French businessman (1888–1965)

Pierre Wertheimer (8 January 1888–24 April 1965) was a French businessman, who co-founded Chanel with Coco Chanel.

== Early life ==
Wertheimer was born 8 January 1888, the second of two sons, to Ernest Wertheimer and Mathilde Wertheimer (née Bollack). His father emigrated from Alsace to Paris in 1870.

== Family business ==
In Paris, the elder Wertheimer purchased an interest in the theatrical make-up company Bourjois. Bourjois, an innovator in these products for the stage, developed the first dry rouge, an improvement over the grease laden face paint customarily used. By 1920, Bourjois had become the largest and most successful cosmetic and fragrance company in France. Not restricted to the European continent, Bourjois was an international enterprise with corporate holdings in America. Their facility in Rochester, New York manufactured and distributed the Helena Rubinstein line of face creams. Maintaining Bourjois as a family business, Pierre Wertheimer and his brother Paul took over the directorship of the company in 1917.

== "Parfums Chanel" ==
In 1924, Coco Chanel made an agreement with the Wertheimers creating a corporate entity, "Parfums Chanel."

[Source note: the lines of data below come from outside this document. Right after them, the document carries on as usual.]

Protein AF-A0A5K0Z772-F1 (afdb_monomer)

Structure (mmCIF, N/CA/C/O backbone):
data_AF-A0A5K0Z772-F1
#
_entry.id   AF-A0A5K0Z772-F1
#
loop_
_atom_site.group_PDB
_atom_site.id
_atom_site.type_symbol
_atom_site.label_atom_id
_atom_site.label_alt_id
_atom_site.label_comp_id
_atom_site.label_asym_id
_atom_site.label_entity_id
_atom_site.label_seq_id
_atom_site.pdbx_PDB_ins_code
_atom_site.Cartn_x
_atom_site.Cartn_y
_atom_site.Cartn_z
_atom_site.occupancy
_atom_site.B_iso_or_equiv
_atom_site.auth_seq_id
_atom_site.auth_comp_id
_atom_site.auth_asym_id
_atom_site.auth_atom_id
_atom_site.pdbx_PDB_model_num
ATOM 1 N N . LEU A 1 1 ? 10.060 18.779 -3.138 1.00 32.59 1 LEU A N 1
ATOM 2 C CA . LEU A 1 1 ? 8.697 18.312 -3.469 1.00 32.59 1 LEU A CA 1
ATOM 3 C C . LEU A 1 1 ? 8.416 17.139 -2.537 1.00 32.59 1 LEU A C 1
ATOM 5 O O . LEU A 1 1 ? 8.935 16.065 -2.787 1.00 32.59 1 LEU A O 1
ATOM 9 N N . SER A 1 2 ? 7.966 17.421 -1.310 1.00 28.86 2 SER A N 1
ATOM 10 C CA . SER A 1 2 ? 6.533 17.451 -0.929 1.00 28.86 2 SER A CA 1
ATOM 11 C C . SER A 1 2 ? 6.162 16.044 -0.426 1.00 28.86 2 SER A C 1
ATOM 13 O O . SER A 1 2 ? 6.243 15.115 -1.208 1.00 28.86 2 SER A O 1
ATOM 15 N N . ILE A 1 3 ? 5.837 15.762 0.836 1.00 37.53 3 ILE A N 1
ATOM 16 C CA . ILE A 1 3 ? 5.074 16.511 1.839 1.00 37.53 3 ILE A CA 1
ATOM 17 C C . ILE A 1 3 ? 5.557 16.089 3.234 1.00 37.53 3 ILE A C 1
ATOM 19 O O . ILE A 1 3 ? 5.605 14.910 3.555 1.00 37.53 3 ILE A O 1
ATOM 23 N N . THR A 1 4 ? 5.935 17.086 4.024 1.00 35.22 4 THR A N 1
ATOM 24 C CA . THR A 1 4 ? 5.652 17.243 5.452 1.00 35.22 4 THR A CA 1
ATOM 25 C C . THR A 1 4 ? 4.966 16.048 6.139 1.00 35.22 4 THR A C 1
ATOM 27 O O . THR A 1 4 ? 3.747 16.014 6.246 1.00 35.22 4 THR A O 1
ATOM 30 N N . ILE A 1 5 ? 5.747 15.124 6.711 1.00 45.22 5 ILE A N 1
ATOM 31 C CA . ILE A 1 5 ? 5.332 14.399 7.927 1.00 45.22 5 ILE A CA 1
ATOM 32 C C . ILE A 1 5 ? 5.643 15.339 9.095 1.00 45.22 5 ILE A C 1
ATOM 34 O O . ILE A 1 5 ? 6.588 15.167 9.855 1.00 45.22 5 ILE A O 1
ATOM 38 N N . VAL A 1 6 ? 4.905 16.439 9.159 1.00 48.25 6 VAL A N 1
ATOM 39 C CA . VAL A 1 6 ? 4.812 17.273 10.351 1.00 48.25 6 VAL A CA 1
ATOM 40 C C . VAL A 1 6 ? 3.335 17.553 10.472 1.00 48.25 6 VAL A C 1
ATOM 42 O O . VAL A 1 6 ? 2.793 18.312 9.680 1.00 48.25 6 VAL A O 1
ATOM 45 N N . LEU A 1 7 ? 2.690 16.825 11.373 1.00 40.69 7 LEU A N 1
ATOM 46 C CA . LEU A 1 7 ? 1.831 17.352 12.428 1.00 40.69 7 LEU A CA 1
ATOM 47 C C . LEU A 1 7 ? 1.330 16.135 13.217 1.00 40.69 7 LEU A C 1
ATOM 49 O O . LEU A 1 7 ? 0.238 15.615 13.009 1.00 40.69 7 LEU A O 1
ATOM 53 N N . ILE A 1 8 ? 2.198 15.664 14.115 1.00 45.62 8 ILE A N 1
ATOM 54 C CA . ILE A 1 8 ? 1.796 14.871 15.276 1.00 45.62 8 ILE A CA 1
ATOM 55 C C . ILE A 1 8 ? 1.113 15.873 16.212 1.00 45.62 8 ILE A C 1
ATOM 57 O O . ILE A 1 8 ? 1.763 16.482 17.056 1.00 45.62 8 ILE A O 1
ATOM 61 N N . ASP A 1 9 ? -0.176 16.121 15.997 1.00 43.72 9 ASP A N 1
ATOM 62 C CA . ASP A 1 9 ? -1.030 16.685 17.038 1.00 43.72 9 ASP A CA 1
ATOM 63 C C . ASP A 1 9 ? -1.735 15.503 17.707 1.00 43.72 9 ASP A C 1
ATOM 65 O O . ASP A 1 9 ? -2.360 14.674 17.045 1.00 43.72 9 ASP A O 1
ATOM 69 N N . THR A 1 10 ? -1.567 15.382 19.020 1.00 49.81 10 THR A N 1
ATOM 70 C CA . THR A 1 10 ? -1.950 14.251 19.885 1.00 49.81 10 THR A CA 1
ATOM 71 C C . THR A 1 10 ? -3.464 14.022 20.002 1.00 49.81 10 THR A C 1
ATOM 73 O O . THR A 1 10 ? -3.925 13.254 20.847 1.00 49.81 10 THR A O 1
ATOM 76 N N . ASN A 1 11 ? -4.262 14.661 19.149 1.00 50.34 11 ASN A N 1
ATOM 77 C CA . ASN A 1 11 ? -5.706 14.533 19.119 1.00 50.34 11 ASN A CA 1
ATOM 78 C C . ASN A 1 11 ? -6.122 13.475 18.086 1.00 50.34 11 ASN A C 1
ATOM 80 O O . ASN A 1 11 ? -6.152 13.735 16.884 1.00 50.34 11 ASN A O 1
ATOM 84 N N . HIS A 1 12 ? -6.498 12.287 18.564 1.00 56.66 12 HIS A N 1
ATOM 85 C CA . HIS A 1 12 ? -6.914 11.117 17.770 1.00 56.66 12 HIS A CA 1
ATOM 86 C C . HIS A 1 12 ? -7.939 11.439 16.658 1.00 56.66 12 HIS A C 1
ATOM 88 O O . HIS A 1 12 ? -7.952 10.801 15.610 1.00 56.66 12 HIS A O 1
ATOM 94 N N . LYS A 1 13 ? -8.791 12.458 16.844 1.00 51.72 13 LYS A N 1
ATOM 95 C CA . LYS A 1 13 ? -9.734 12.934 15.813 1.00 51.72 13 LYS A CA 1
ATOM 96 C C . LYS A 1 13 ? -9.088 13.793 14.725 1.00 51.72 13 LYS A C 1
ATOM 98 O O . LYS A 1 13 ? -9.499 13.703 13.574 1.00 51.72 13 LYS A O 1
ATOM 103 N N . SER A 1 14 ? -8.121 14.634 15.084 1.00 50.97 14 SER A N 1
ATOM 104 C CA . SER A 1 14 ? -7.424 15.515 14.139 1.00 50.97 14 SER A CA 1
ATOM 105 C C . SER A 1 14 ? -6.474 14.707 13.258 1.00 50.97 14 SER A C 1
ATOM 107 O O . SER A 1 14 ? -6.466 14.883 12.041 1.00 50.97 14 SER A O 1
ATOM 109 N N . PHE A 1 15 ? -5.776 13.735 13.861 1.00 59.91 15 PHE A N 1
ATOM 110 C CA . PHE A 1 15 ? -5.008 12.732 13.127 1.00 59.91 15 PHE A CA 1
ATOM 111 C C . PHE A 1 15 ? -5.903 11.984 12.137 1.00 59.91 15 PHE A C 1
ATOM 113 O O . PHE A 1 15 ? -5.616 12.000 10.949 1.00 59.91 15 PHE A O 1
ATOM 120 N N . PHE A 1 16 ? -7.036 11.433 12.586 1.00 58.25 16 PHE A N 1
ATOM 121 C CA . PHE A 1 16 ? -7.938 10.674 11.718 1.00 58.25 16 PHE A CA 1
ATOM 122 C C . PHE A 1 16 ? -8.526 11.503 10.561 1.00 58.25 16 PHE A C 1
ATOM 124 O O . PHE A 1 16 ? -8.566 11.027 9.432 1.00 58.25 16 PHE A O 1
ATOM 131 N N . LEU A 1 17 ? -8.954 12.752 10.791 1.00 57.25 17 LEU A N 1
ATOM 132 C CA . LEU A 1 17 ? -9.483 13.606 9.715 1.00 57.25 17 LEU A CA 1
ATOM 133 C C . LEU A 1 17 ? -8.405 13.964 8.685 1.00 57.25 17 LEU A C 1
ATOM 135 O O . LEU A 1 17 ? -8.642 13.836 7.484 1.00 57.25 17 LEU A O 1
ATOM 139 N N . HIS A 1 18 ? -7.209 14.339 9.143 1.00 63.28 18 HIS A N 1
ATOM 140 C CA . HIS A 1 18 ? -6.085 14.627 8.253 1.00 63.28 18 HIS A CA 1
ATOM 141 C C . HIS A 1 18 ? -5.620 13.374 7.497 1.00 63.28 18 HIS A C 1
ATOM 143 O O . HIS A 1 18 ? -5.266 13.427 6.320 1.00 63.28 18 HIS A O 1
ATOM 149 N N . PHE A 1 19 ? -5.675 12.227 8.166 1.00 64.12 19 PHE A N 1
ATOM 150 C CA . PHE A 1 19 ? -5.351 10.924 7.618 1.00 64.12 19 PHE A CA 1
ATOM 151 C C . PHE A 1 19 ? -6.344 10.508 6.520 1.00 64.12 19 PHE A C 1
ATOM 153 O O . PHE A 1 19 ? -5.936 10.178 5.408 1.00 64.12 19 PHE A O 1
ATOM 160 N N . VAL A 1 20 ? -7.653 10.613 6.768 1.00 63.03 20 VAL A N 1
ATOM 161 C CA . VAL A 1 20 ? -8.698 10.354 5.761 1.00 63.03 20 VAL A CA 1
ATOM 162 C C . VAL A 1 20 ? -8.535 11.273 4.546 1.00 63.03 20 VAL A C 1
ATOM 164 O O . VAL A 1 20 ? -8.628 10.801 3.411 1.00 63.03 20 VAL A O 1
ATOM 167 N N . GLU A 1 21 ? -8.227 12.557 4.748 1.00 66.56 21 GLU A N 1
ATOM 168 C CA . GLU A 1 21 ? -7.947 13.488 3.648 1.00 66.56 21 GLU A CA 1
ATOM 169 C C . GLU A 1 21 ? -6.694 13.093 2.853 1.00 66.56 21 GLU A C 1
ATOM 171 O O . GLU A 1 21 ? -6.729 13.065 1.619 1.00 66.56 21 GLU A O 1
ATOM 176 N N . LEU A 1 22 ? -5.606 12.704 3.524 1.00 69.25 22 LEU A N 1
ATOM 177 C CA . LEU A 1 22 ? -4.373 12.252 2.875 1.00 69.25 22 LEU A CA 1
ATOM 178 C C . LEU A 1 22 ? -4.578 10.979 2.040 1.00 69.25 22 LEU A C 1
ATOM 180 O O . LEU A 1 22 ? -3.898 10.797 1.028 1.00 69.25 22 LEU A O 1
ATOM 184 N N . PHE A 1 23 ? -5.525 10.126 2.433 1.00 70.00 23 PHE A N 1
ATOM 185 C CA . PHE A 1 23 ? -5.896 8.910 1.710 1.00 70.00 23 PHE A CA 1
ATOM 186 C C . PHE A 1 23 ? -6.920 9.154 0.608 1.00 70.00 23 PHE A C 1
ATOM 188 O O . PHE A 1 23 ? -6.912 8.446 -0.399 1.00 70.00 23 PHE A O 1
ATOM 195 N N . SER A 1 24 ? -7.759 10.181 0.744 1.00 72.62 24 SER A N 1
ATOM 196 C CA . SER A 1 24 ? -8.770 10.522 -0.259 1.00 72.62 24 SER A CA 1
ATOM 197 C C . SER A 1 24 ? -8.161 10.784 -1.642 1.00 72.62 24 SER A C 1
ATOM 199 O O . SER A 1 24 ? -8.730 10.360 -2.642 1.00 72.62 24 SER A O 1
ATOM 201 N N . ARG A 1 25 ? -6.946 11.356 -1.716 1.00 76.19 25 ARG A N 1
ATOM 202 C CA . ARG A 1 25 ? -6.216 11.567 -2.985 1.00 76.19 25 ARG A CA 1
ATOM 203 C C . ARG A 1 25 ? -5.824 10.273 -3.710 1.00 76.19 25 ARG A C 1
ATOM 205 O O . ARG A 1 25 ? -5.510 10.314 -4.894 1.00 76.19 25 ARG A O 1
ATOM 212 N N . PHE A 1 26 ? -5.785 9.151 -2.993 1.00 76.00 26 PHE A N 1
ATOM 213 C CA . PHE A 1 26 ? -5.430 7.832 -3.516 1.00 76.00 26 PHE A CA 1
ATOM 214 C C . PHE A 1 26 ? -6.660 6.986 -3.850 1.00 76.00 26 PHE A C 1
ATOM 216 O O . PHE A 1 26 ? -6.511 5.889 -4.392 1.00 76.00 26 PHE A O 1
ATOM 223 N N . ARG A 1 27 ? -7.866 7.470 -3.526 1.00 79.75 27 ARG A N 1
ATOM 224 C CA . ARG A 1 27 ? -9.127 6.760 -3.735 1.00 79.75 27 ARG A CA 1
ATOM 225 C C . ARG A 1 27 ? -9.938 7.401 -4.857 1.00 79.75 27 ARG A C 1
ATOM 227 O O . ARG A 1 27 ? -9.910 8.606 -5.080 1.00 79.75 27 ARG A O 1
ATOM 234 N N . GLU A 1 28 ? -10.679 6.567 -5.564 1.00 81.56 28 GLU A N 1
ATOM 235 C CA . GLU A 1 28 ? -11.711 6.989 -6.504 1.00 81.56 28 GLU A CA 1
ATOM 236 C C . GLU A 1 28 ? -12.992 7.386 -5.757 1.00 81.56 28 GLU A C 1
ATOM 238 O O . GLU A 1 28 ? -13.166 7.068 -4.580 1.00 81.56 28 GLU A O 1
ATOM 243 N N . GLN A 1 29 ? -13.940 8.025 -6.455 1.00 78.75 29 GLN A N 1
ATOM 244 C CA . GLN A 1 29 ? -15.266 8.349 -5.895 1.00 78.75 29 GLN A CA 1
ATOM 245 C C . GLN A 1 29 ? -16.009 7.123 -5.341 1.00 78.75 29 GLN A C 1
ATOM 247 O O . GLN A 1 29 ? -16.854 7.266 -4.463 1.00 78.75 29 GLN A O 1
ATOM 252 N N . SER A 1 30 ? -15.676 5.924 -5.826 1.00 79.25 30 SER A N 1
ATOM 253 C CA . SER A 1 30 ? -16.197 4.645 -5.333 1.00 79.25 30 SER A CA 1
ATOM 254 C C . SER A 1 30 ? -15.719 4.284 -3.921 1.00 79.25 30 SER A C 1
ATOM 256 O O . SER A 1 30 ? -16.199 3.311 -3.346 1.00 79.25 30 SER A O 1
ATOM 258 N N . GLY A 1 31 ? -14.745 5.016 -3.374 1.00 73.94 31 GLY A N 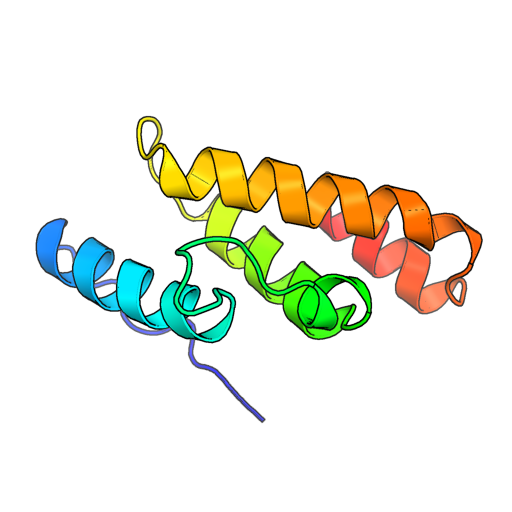1
ATOM 259 C CA . GLY A 1 31 ? -14.060 4.648 -2.145 1.00 73.94 31 GLY A CA 1
ATOM 260 C C . GLY A 1 31 ? -13.060 3.510 -2.344 1.00 7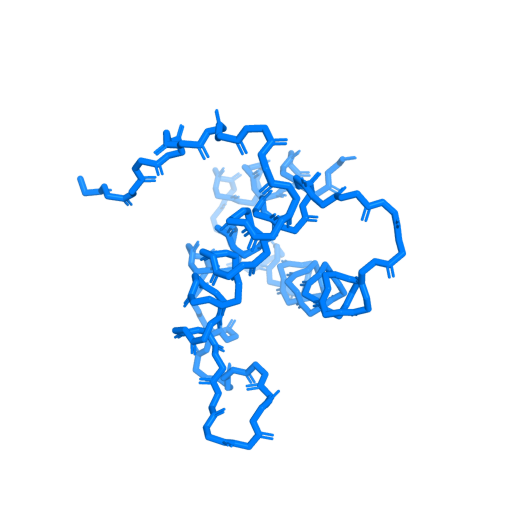3.94 31 GLY A C 1
ATOM 261 O O . GLY A 1 31 ? -12.564 2.974 -1.369 1.00 73.94 31 GLY A O 1
ATOM 262 N N . ARG A 1 32 ? -12.702 3.106 -3.562 1.00 80.50 32 ARG A N 1
ATOM 263 C CA . ARG A 1 32 ? -11.611 2.136 -3.772 1.00 80.50 32 ARG A CA 1
ATOM 264 C C . ARG A 1 32 ? -10.303 2.844 -4.081 1.00 80.50 32 ARG A C 1
ATOM 266 O O . ARG A 1 32 ? -10.333 3.952 -4.609 1.00 80.50 32 ARG A O 1
ATOM 273 N N . PHE A 1 33 ? -9.165 2.223 -3.768 1.00 81.69 33 PHE A N 1
ATOM 274 C CA . PHE A 1 33 ? -7.876 2.728 -4.245 1.00 81.69 33 PHE A CA 1
ATOM 275 C C . PHE A 1 33 ? -7.869 2.812 -5.765 1.00 81.69 33 PHE A C 1
ATOM 277 O O . PHE A 1 33 ? -8.351 1.903 -6.442 1.00 81.69 33 PHE A O 1
ATOM 284 N N . SER A 1 34 ? -7.351 3.925 -6.280 1.00 82.06 34 SER A N 1
ATOM 285 C CA . SER A 1 34 ? -7.388 4.192 -7.707 1.00 82.06 34 SER A CA 1
ATOM 286 C C . SER A 1 34 ? -6.577 3.165 -8.481 1.00 82.06 34 SER A C 1
ATOM 288 O O . SER A 1 34 ? -5.431 2.873 -8.141 1.00 82.06 34 SER A O 1
ATOM 290 N N . GLU A 1 35 ? -7.138 2.672 -9.581 1.00 79.94 35 GLU A N 1
ATOM 291 C CA . GLU A 1 35 ? -6.431 1.752 -10.475 1.00 79.94 35 GLU A CA 1
ATOM 292 C C . GLU A 1 35 ? -5.173 2.399 -11.078 1.00 79.94 35 GLU A C 1
ATOM 294 O O . GLU A 1 35 ? -4.163 1.731 -11.291 1.00 79.94 35 GLU A O 1
ATOM 299 N N . ASN A 1 36 ? -5.180 3.725 -11.245 1.00 80.00 36 ASN A N 1
ATOM 300 C CA . ASN A 1 36 ? -4.022 4.491 -11.709 1.00 80.00 36 ASN A CA 1
ATOM 301 C C . ASN A 1 36 ? -2.868 4.492 -10.693 1.00 80.00 36 ASN A C 1
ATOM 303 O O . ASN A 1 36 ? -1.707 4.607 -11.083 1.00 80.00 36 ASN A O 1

Chanel believed that the time was opportune to extend the sale of her fragrance Chanel No. 5 to a wider customer base. Since its introduction it had been available only as an exclusive offering to an elite clientele in her boutique. Cognizant of the Wertheimer’s proven expertise in commerce, their familiarity with the American marketplace, and resources of capital, Chanel felt a business alliance with them would be fortuitous. Théophile Bader, founder of the Paris department store, Galeries Lafayette, had been instrumental in brokering the business connection by introducing Pierre Wertheimer to Chanel at the Longchamp races in 1922. Bader was interested in inaugurating the sale of Chanel No. 5 in the Galeries Lafayette, distinguishing his store as the first venue to offer the fragrance to the general public.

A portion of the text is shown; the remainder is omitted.